Media Health Lab is a new collaborative initiative by Dr. Najmeh Khalili-Mahani, and is supported by Concordia University PERFORM Centre and The Milieux for Arts, Culture and Technology. We aim to use qualitative and quantitative methods to investigate the phenomenology of influences between the electronic communication cultures, and the well-being of the individual-society continuum; specifically in order to identify healthcare risks and opportunities of modern communication technologies.


Game Clinic

Computer games are potent psychophysiological stimulators. Games mix elements of reward, empathy, and loss; they are rich with visual imagery and sound; they enhance attention, perceptual and executive skills; they demand planning, decision making, competition, and adaptive reactions. They can be exciting at times and frustrating at other times, as they push the players to learn, improve and win. Can they be used as clinical intervention strategies to help patients with neurological or psychological deficiencies?

Game Clinics


"Screens" have become an inevitable part of our daily lives. In the past, screens were limited to TV sets or computer consoles, but today, they are mobile, easy to use and internet-connected devices on which we work, read, and play. These new technologies are changing our ways of communication, our ways of memorization and learning and therefore, demand of us to learn how they interact and affect our brains. An outstanding question is whether these modern technologies have offered a more positive or a more negative change to our social and medical states of being. We aim to conduct qualitative and quantitative studies to evaluate how the positive outcomes of engagement with media technologies weighs against the risk factors.

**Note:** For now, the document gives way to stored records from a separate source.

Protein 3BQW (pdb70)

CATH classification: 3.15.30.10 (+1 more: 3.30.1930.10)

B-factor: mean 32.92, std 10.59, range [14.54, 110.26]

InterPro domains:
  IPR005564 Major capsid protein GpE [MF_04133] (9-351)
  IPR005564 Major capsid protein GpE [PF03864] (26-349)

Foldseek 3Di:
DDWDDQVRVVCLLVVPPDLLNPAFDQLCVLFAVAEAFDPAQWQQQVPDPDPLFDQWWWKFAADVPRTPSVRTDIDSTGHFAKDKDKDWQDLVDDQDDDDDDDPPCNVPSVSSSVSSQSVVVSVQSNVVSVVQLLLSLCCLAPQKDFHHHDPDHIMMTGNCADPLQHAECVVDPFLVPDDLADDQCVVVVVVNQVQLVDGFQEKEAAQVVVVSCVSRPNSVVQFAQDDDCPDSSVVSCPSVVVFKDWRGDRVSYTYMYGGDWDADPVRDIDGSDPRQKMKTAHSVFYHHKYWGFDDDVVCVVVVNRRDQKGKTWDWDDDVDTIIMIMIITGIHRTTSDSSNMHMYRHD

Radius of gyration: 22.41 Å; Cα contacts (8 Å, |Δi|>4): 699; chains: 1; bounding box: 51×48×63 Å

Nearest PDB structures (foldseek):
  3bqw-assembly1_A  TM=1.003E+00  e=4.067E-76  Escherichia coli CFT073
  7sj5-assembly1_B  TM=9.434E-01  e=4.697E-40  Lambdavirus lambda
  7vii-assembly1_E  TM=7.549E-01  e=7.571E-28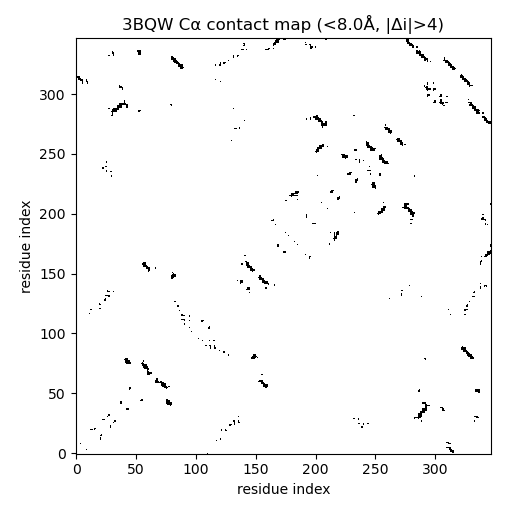  Lambdavirus lambda
  6xgp-assembly1_A  TM=8.252E-01  e=4.850E-23  Bacteriophage sp.
  6xgp-assembly2_B  TM=8.076E-01  e=1.900E-23  Bacteriophage sp.

Solvent-accessible surface area: 17542 Å² total; per-residue (Å²): 100,156,41,30,82,28,124,87,1,37,67,27,15,110,141,50,104,12,58,57,34,141,62,31,29,0,0,12,46,6,1,1,52,80,78,20,46,18,80,59,75,33,0,59,0,89,90,26,126,72,156,111,13,36,58,46,1,32,11,1,53,24,100,59,101,119,40,45,84,152,141,14,139,92,21,33,57,0,37,0,11,20,26,78,38,100,59,90,3,42,79,97,120,140,24,156,124,92,100,80,39,78,79,91,67,23,135,68,96,81,52,50,21,56,52,25,0,18,11,13,1,72,130,0,0,68,46,1,26,28,112,5,0,59,8,0,2,34,0,0,10,64,0,81,2,60,4,97,27,91,88,38,158,94,27,9,0,8,15,106,18,41,160,111,0,72,36,79,3,63,129,57,113,67,0,72,126,41,78,54,95,82,30,102,3,44,144,10,6,99,112,20,19,92,54,8,73,37,100,14,42,0,0,0,0,1,50,60,0,19,125,7,0,104,39,0,91,39,3,150,113,86,56,71,116,81,106,46,50,150,32,54,2,11,98,14,10,150,83,21,64,174,49,11,45,15,45,0,36,12,70,118,15,1,0,0,12,3,41,2,107,44,87,44,127,134,54,56,128,92,79,22,2,86,34,32,30,0,0,0,0,19,7,112,6,86,0,8,4,0,16,0,3,0,93,26,141,66,0,81,153,72,69,25,29,97,35,74,21,3,0,42,13,67,56,81,145,49,162,92,58,45,13,40,0,16,0,8,0,1,2,0,0,0,1,10,27,11,146,68,1,0,5,0,87,10,43

Sequence (347 aa):
AMALNTNQLFAYLNRGDIAEFKFSPLFTTLFFPNVATFSTQNIMLDTLDIEEVTMSAFCSPMVGSQVQRDKGYETSTIKPGYMKPKHEIDPTKTIMRMAGEDPAQLNDPTYRRMRLITGNMRRQINAIKARVEWLAVNAVTTGKNIIEGEGIERYEIDWKIPEKNIIEQADGKKWSEQDKETHYPIYDIELYADQAGCPANVMIMGAEVWRTLRSFKKFRELYDLSRGSESAAELACKNLGEVVSFKGYLGDLALIVYSGKYTDSDGTEKYFLEPDLLVLGNTNNKGLVAYGAIMDQEAVRTGATQNMFYPKNWIEDGDPAIEYVQTHSAPQPVPADIRKFVTVKIA

Structure (mmCIF, N/CA/C/O backbone):
data_3BQW
#
_entry.id   3BQW
#
_cell.length_a   113.624
_cell.length_b   113.624
_cell.length_c   58.863
_cell.angle_alpha   90.00
_cell.angle_beta   90.00
_cell.angle_gamma   120.00
#
_symmetry.space_group_name_H-M   'P 61'
#
loop_
_entity.id
_entity.type
_entity.pdbx_description
1 polymer 'Putative capsid protein of prophage'
2 water water
#
loop_
_atom_site.group_PDB
_atom_site.id
_atom_site.type_symbol
_atom_site.label_atom_id
_atom_site.label_alt_id
_atom_site.label_comp_id
_atom_site.label_asym_id
_atom_site.label_entity_id
_atom_site.label_seq_id
_atom_site.pdbx_PDB_ins_code
_atom_site.Cartn_x
_atom_site.Cartn_y
_atom_site.Cartn_z
_atom_site.occupancy
_atom_site.B_iso_or_equiv
_atom_site.auth_seq_id
_atom_site.auth_comp_id
_atom_site.auth_asym_id
_atom_site.auth_atom_id
_atom_site.pdbx_PDB_model_num
ATOM 1 N N . ALA A 1 5 ? 41.375 24.785 35.257 1.00 42.96 5 ALA A N 1
ATOM 2 C CA . ALA A 1 5 ? 41.062 23.850 34.134 1.00 42.86 5 ALA A CA 1
ATOM 3 C C . ALA A 1 5 ? 41.986 22.623 34.201 1.00 42.86 5 ALA A C 1
ATOM 4 O O . ALA A 1 5 ? 43.211 22.754 34.146 1.00 43.21 5 ALA A O 1
ATOM 6 N N . MET A 1 6 ? 41.391 21.440 34.362 1.00 42.56 6 MET A N 1
ATOM 7 C CA . MET A 1 6 ? 42.128 20.176 34.299 1.00 42.42 6 MET A CA 1
ATOM 8 C C . MET A 1 6 ? 41.808 19.444 32.985 1.00 40.74 6 MET A C 1
ATOM 9 O O . MET A 1 6 ? 40.664 19.439 32.543 1.00 40.42 6 MET A O 1
ATOM 14 N N . ALA A 1 7 ? 42.820 18.830 32.377 1.00 39.17 7 ALA A N 1
ATOM 15 C CA . ALA A 1 7 ? 42.644 18.137 31.096 1.00 38.45 7 ALA A CA 1
ATOM 16 C C . ALA A 1 7 ? 41.893 16.834 31.339 1.00 37.09 7 ALA A C 1
ATOM 17 O O . ALA A 1 7 ? 42.128 16.174 32.337 1.00 37.02 7 ALA A O 1
ATOM 19 N N . LEU A 1 8 ? 40.959 16.500 30.454 1.00 35.85 8 LEU A N 1
ATOM 20 C CA . LEU A 1 8 ? 40.220 15.252 30.563 1.00 35.22 8 LEU A CA 1
ATOM 21 C C . LEU A 1 8 ? 41.135 14.137 30.146 1.00 34.53 8 LEU A C 1
ATOM 22 O O . LEU A 1 8 ? 41.889 14.286 29.199 1.00 34.54 8 LEU A O 1
ATOM 27 N N . ASN A 1 9 ? 41.079 13.021 30.856 1.00 33.95 9 ASN A N 1
ATOM 28 C CA . ASN A 1 9 ? 41.831 11.862 30.437 1.00 33.94 9 ASN A CA 1
ATOM 29 C C . ASN A 1 9 ? 41.055 11.099 29.366 1.00 33.39 9 ASN A C 1
ATOM 30 O O . ASN A 1 9 ? 39.894 11.393 29.068 1.00 32.87 9 ASN A O 1
ATOM 35 N N . THR A 1 10 ? 41.710 10.116 28.787 1.00 33.16 10 THR A N 1
ATOM 36 C CA . THR A 1 10 ? 41.214 9.536 27.569 1.00 33.24 10 THR A CA 1
ATOM 37 C C . THR A 1 10 ? 40.018 8.605 27.793 1.00 32.49 10 THR A C 1
ATOM 38 O O . THR A 1 10 ? 39.166 8.509 26.931 1.00 32.03 10 THR A O 1
ATOM 42 N N . ASN A 1 11 ? 39.905 7.984 28.960 1.00 32.33 11 ASN A N 1
ATOM 43 C CA . ASN A 1 11 ? 38.661 7.291 29.318 1.00 32.41 11 ASN A CA 1
ATOM 44 C C . ASN A 1 11 ? 37.459 8.237 29.289 1.00 31.79 11 ASN A C 1
ATOM 45 O O . ASN A 1 11 ? 36.367 7.847 28.887 1.00 31.48 11 ASN A O 1
ATOM 50 N N . GLN A 1 12 ? 37.668 9.473 29.721 1.00 31.43 12 GLN A N 1
ATOM 51 C CA . GLN A 1 12 ? 36.600 10.486 29.736 1.00 31.93 12 GLN A CA 1
ATOM 52 C C . GLN A 1 12 ? 36.200 10.882 28.322 1.00 30.74 12 GLN A C 1
ATOM 53 O O . GLN A 1 12 ? 35.016 11.006 27.995 1.00 30.88 12 GLN A O 1
ATOM 59 N N . LEU A 1 13 ? 37.196 11.041 27.466 1.00 30.15 13 LEU A N 1
ATOM 60 C CA . LEU A 1 13 ? 36.950 11.323 26.050 1.00 29.14 13 LEU A CA 1
ATOM 61 C C . LEU A 1 13 ? 36.333 10.126 25.306 1.00 28.61 13 LEU A C 1
ATOM 62 O O . LEU A 1 13 ? 35.438 10.311 24.477 1.00 28.40 13 LEU A O 1
ATOM 67 N N . PHE A 1 14 ? 36.792 8.908 25.586 1.00 28.27 14 PHE A N 1
ATOM 68 C CA . PHE A 1 14 ? 36.170 7.699 25.005 1.00 29.15 14 PHE A CA 1
ATOM 69 C C . PHE A 1 14 ? 34.710 7.501 25.430 1.00 29.60 14 PHE A C 1
ATOM 70 O O . PHE A 1 14 ? 33.907 6.991 24.657 1.00 29.99 14 PHE A O 1
ATOM 78 N N . ALA A 1 15 ? 34.377 7.894 26.651 1.00 29.99 15 ALA A N 1
ATOM 79 C CA . ALA A 1 15 ? 32.991 7.849 27.146 1.00 30.69 15 ALA A CA 1
ATOM 80 C C . ALA A 1 15 ? 32.051 8.624 26.227 1.00 31.22 15 ALA A C 1
ATOM 81 O O . ALA A 1 15 ? 30.928 8.204 25.991 1.00 31.74 15 ALA A O 1
ATOM 83 N N . TYR A 1 16 ? 32.520 9.753 25.707 1.00 31.71 16 TYR A N 1
ATOM 84 C CA . TYR A 1 16 ? 31.733 10.535 24.767 1.00 32.57 16 TYR A CA 1
ATOM 85 C C . TYR A 1 16 ? 31.736 9.912 23.369 1.00 33.45 16 TYR A C 1
ATOM 86 O O . TYR A 1 16 ? 30.698 9.763 22.733 1.00 32.91 16 TYR A O 1
ATOM 95 N N . LEU A 1 17 ? 32.926 9.565 22.909 1.00 34.39 17 LEU A N 1
ATOM 96 C CA . LEU A 1 17 ? 33.120 8.990 21.592 1.00 36.22 17 LEU A CA 1
ATOM 97 C C . LEU A 1 17 ? 32.275 7.711 21.416 1.00 37.90 17 LEU A C 1
ATOM 98 O O . LEU A 1 17 ? 31.782 7.422 20.328 1.00 37.74 17 LEU A O 1
ATOM 103 N N . ASN A 1 18 ? 32.091 6.963 22.503 1.00 40.20 18 ASN A N 1
ATOM 104 C CA . ASN A 1 18 ? 31.359 5.691 22.472 1.00 41.97 18 ASN A CA 1
ATOM 105 C C . ASN A 1 18 ? 29.898 5.839 22.839 1.00 43.55 18 ASN A C 1
ATOM 106 O O . ASN A 1 18 ? 29.226 4.834 23.030 1.00 44.60 18 ASN A O 1
ATOM 111 N N . ARG A 1 19 ? 29.395 7.070 22.940 1.00 45.21 19 ARG A N 1
ATOM 112 C CA . ARG A 1 19 ? 28.135 7.317 23.667 1.00 46.07 19 ARG A CA 1
ATOM 113 C C . ARG A 1 19 ? 26.863 6.670 23.076 1.00 46.91 19 ARG A C 1
ATOM 114 O O . ARG A 1 19 ? 25.909 6.384 23.831 1.00 47.87 19 ARG A O 1
ATOM 122 N N . GLY A 1 20 ? 26.841 6.452 21.757 1.00 47.22 20 GLY A N 1
ATOM 123 C CA . GLY A 1 20 ? 25.775 5.671 21.096 1.00 47.10 20 GLY A CA 1
ATOM 124 C C . GLY A 1 20 ? 24.721 6.474 20.353 1.00 46.96 20 GLY A C 1
ATOM 125 O O . GLY A 1 20 ? 24.177 6.014 19.341 1.00 47.53 20 GLY A O 1
ATOM 126 N N . ASP A 1 21 ? 24.455 7.680 20.854 1.00 46.40 21 ASP A N 1
ATOM 127 C CA . ASP A 1 21 ? 23.459 8.588 20.298 1.00 45.77 21 ASP A CA 1
ATOM 128 C C . ASP A 1 21 ? 24.050 9.834 19.631 1.00 44.87 21 ASP A C 1
ATOM 129 O O . ASP A 1 21 ? 23.394 10.859 19.562 1.00 45.75 21 ASP A O 1
ATOM 134 N N . ILE A 1 22 ? 25.273 9.769 19.136 1.00 43.37 22 ILE A N 1
ATOM 135 C CA . ILE A 1 22 ? 25.825 10.904 18.398 1.00 42.22 22 ILE A CA 1
ATOM 136 C C . ILE A 1 22 ? 25.994 10.461 16.938 1.00 41.14 22 ILE A C 1
ATOM 137 O O . ILE A 1 22 ? 26.796 9.579 16.646 1.00 40.49 22 ILE A O 1
ATOM 142 N N . ALA A 1 23 ? 25.198 11.069 16.052 1.00 40.15 23 ALA A N 1
ATOM 143 C CA . ALA A 1 23 ? 25.120 10.728 14.630 1.00 39.71 23 ALA A CA 1
ATOM 144 C C . ALA A 1 23 ? 26.492 10.699 13.983 1.00 39.66 23 ALA A C 1
ATOM 145 O O . ALA A 1 23 ? 26.802 9.787 13.217 1.00 38.81 23 ALA A O 1
ATOM 147 N N . GLU A 1 24 ? 27.319 11.683 14.333 1.00 39.58 24 GLU A N 1
ATOM 148 C CA . 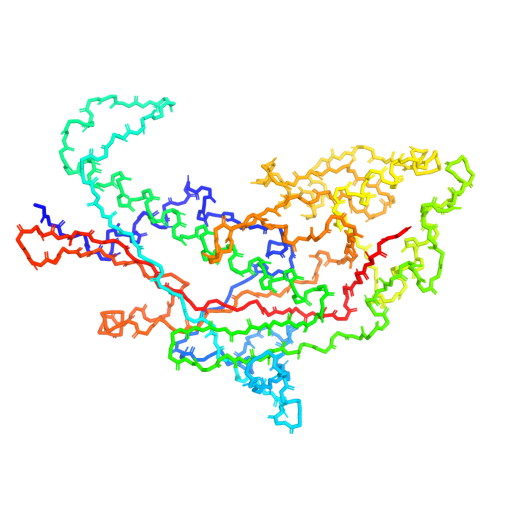GLU A 1 24 ? 28.677 11.801 13.792 1.00 39.84 24 GLU A CA 1
ATOM 149 C C . GLU A 1 24 ? 29.492 10.565 14.091 1.00 38.89 24 GLU A C 1
ATOM 150 O O . GLU A 1 24 ? 30.445 10.279 13.385 1.00 38.88 24 GLU A O 1
ATOM 156 N N . PHE A 1 25 ? 29.135 9.858 15.162 1.00 38.32 25 PHE A N 1
ATOM 157 C CA . PHE A 1 25 ? 29.874 8.676 15.573 1.00 37.69 25 PHE A CA 1
ATOM 158 C C . PHE A 1 25 ? 29.245 7.401 15.012 1.00 37.23 25 PHE A C 1
ATOM 159 O O . PHE A 1 25 ? 29.966 6.510 14.587 1.00 37.07 25 PHE A O 1
ATOM 167 N N . LYS A 1 26 ? 27.924 7.306 14.971 1.00 36.49 26 LYS A N 1
ATOM 168 C CA . LYS A 1 26 ? 27.338 6.040 14.578 1.00 37.01 26 LYS A CA 1
ATOM 169 C C . LYS A 1 26 ? 27.180 5.866 13.039 1.00 35.46 26 LYS A C 1
ATOM 170 O O . LYS A 1 26 ? 27.145 4.730 12.548 1.00 34.72 26 LYS A O 1
ATOM 176 N N . PHE A 1 27 ? 27.110 6.974 12.293 1.00 33.66 27 PHE A N 1
ATOM 177 C CA . PHE A 1 27 ? 26.956 6.917 10.839 1.00 32.34 27 PHE A CA 1
ATOM 178 C C . PHE A 1 27 ? 28.195 7.415 10.118 1.00 30.54 27 PHE A C 1
ATOM 179 O O . PHE A 1 27 ? 28.964 8.195 10.656 1.00 30.71 27 PHE A O 1
ATOM 187 N N . SER A 1 28 ? 28.347 6.944 8.887 1.00 28.26 28 SER A N 1
ATOM 188 C CA . SER A 1 28 ? 29.424 7.323 7.978 1.00 26.97 28 SER A CA 1
ATOM 189 C C . SER A 1 28 ? 28.846 7.671 6.604 1.00 25.45 28 SER A C 1
ATOM 190 O O . SER A 1 28 ? 27.715 7.302 6.276 1.00 25.17 28 SER A O 1
ATOM 193 N N . PRO A 1 29 ? 29.616 8.398 5.792 1.00 23.80 29 PRO A N 1
ATOM 194 C CA . PRO A 1 29 ? 29.162 8.751 4.461 1.00 23.33 29 PRO A CA 1
ATOM 195 C C . PRO A 1 29 ? 28.808 7.547 3.576 1.00 22.94 29 PRO A C 1
ATOM 196 O O . PRO A 1 29 ? 29.092 6.383 3.918 1.00 22.04 29 PRO A O 1
ATOM 200 N N . LEU A 1 30 ? 28.187 7.836 2.447 1.00 22.43 30 LEU A N 1
ATOM 201 C CA . LEU A 1 30 ? 27.521 6.817 1.640 1.00 22.49 30 LEU A CA 1
ATOM 202 C C . LEU A 1 30 ? 28.409 5.680 1.094 1.00 21.76 30 LEU A C 1
ATOM 203 O O . LEU A 1 30 ? 28.077 4.528 1.257 1.00 20.81 30 LEU A O 1
ATOM 208 N N . PHE A 1 31 ? 29.494 6.010 0.397 1.00 22.48 31 PHE A N 1
ATOM 209 C CA . PHE A 1 31 ? 30.363 4.980 -0.199 1.00 21.82 31 PHE A CA 1
ATOM 210 C C . PHE A 1 31 ? 30.980 4.098 0.879 1.00 22.29 31 PHE A C 1
ATOM 211 O O . PHE A 1 31 ? 31.012 2.869 0.737 1.00 22.93 31 PHE A O 1
ATOM 219 N N . THR A 1 32 ? 31.392 4.723 1.988 1.00 21.72 32 THR A N 1
ATOM 220 C CA . THR A 1 32 ? 31.871 3.987 3.128 1.00 21.66 32 THR A CA 1
ATOM 221 C C . THR A 1 32 ? 30.810 2.998 3.638 1.00 21.95 32 THR A C 1
ATOM 222 O O . THR A 1 32 ? 31.089 1.793 3.842 1.00 21.01 32 THR A O 1
ATOM 226 N N . THR A 1 33 ? 29.592 3.493 3.788 1.00 21.61 33 THR A N 1
ATOM 227 C CA . THR A 1 33 ? 28.512 2.685 4.291 1.00 21.86 33 THR A CA 1
ATOM 228 C C . THR A 1 33 ? 28.102 1.544 3.346 1.00 22.10 33 THR A C 1
ATOM 229 O O . THR A 1 33 ? 27.808 0.449 3.795 1.00 22.62 33 THR A O 1
ATOM 233 N N . LEU A 1 34 ? 28.032 1.805 2.048 1.00 22.43 34 LEU A N 1
ATOM 234 C CA . LEU A 1 34 ? 27.583 0.787 1.118 1.00 22.96 34 LEU A CA 1
ATOM 235 C C . LEU A 1 34 ? 28.671 -0.245 0.863 1.00 22.89 34 LEU A C 1
ATOM 236 O O . LEU A 1 34 ? 28.400 -1.453 0.841 1.00 23.61 34 LEU A O 1
ATOM 241 N N . PHE A 1 35 ? 29.902 0.231 0.676 1.00 22.08 35 PHE A N 1
ATOM 242 C CA . PHE A 1 35 ? 30.931 -0.585 0.054 1.00 22.10 35 PHE A CA 1
ATOM 243 C C . PHE A 1 35 ? 32.137 -0.889 0.952 1.00 21.52 35 PHE A C 1
ATOM 244 O O . PHE A 1 35 ? 32.950 -1.747 0.612 1.00 21.19 35 PHE A O 1
ATOM 252 N N . PHE A 1 36 ? 32.259 -0.179 2.076 1.00 21.73 36 PHE A N 1
ATOM 253 C CA . PHE A 1 36 ? 33.352 -0.376 3.025 1.00 21.16 36 PHE A CA 1
ATOM 254 C C . PHE A 1 36 ? 32.856 -0.335 4.467 1.00 22.11 36 PHE A C 1
ATOM 255 O O . PHE A 1 36 ? 33.466 0.334 5.319 1.00 21.43 36 PHE A O 1
ATOM 263 N N . PRO A 1 37 ? 31.733 -1.029 4.755 1.00 22.72 37 PRO A N 1
ATOM 264 C CA . PRO A 1 37 ? 31.057 -0.851 6.044 1.00 23.25 37 PRO A CA 1
ATOM 265 C C . PRO A 1 37 ? 31.704 -1.557 7.234 1.00 23.71 37 PRO A C 1
ATOM 266 O O . PRO A 1 37 ? 31.464 -1.172 8.389 1.00 23.71 37 PRO A O 1
ATOM 270 N N . ASN A 1 38 ? 32.481 -2.605 6.963 1.00 23.60 38 ASN A N 1
ATOM 271 C CA . ASN A 1 38 ? 33.170 -3.338 8.016 1.00 23.06 38 ASN A CA 1
ATOM 272 C C . ASN A 1 38 ? 34.421 -2.609 8.498 1.00 22.72 38 ASN A C 1
ATOM 273 O O . ASN A 1 38 ? 34.866 -1.599 7.901 1.00 22.37 38 ASN A O 1
ATOM 278 N N . VAL A 1 39 ? 34.960 -3.115 9.600 1.00 22.09 39 VAL A N 1
ATOM 279 C CA . VAL A 1 39 ? 36.093 -2.512 10.258 1.00 22.39 39 VAL A CA 1
ATOM 280 C C . VAL A 1 39 ? 37.055 -3.599 10.690 1.00 22.59 39 VAL A C 1
ATOM 281 O O . VAL A 1 39 ? 36.646 -4.727 11.055 1.00 21.79 39 VAL A O 1
ATOM 285 N N . ALA A 1 40 ? 38.338 -3.275 10.581 1.00 22.26 40 ALA A N 1
ATOM 286 C CA . ALA A 1 40 ? 39.376 -4.074 11.169 1.00 22.80 40 ALA A CA 1
ATOM 287 C C . ALA A 1 40 ? 40.390 -3.109 11.758 1.00 23.20 40 ALA A C 1
ATOM 288 O O . ALA A 1 40 ? 40.851 -2.190 11.073 1.00 23.10 40 ALA A O 1
ATOM 290 N N . THR A 1 41 ? 40.722 -3.309 13.034 1.00 23.88 41 THR A N 1
ATOM 291 C CA . THR A 1 41 ? 41.740 -2.508 13.698 1.00 24.16 41 THR A CA 1
ATOM 292 C C . THR A 1 41 ? 42.977 -3.374 13.880 1.00 25.45 41 THR A C 1
ATOM 293 O O . THR A 1 41 ? 42.879 -4.522 14.331 1.00 26.24 41 THR A O 1
ATOM 297 N N . PHE A 1 42 ? 44.139 -2.834 13.517 1.00 25.34 42 PHE A N 1
ATOM 298 C CA . PHE A 1 42 ? 45.381 -3.570 13.602 1.00 25.25 42 PHE A CA 1
ATOM 299 C C . PHE A 1 42 ? 46.203 -3.124 14.809 1.00 25.26 42 PHE A C 1
ATOM 300 O O . PHE A 1 42 ? 46.109 -1.975 15.242 1.00 25.64 42 PHE A O 1
ATOM 308 N N . SER A 1 43 ? 46.991 -4.057 15.355 1.00 25.38 43 SER A N 1
ATOM 309 C CA . SER A 1 43 ? 47.922 -3.772 16.451 1.00 26.42 43 SER A CA 1
ATOM 310 C C . SER A 1 43 ? 49.308 -3.462 15.912 1.00 25.46 43 SER A C 1
ATOM 311 O O . SER A 1 43 ? 50.245 -3.185 16.665 1.00 25.92 43 SER A O 1
ATOM 314 N N . THR A 1 44 ? 49.445 -3.553 14.602 1.00 25.23 44 THR A N 1
ATOM 315 C CA . THR A 1 44 ? 50.634 -3.058 13.908 1.00 24.75 44 THR A CA 1
ATOM 316 C C . THR A 1 44 ? 50.327 -1.697 13.248 1.00 25.27 44 THR A C 1
ATOM 317 O O . THR A 1 44 ? 49.171 -1.363 12.933 1.00 24.31 44 THR A O 1
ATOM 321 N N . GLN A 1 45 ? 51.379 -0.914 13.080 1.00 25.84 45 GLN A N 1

Recently, mobile and ‘smart’ telecommunication technologies, available to 2.5 billion people around the globe, have shown promise in internet-based health-delivery and data-gathering (referred to as mobile health, mHealth), amassing a $3 billion market in 2017 in the US only, and estimated to grow at least by 20% by 2010. In tandem, wearable, body-tracking devices (physical and physiological self-monitoring), Serious Games (learning through playing), and virtual reality interventions (for rehabilitation and therapy) are starting to find applications in healthcare. We are interested in evaluating the impact of digital health-coaching on chronic mental and physical health conditions using mixed method analyses that directly involve the participants in qualitative and quantitative health research.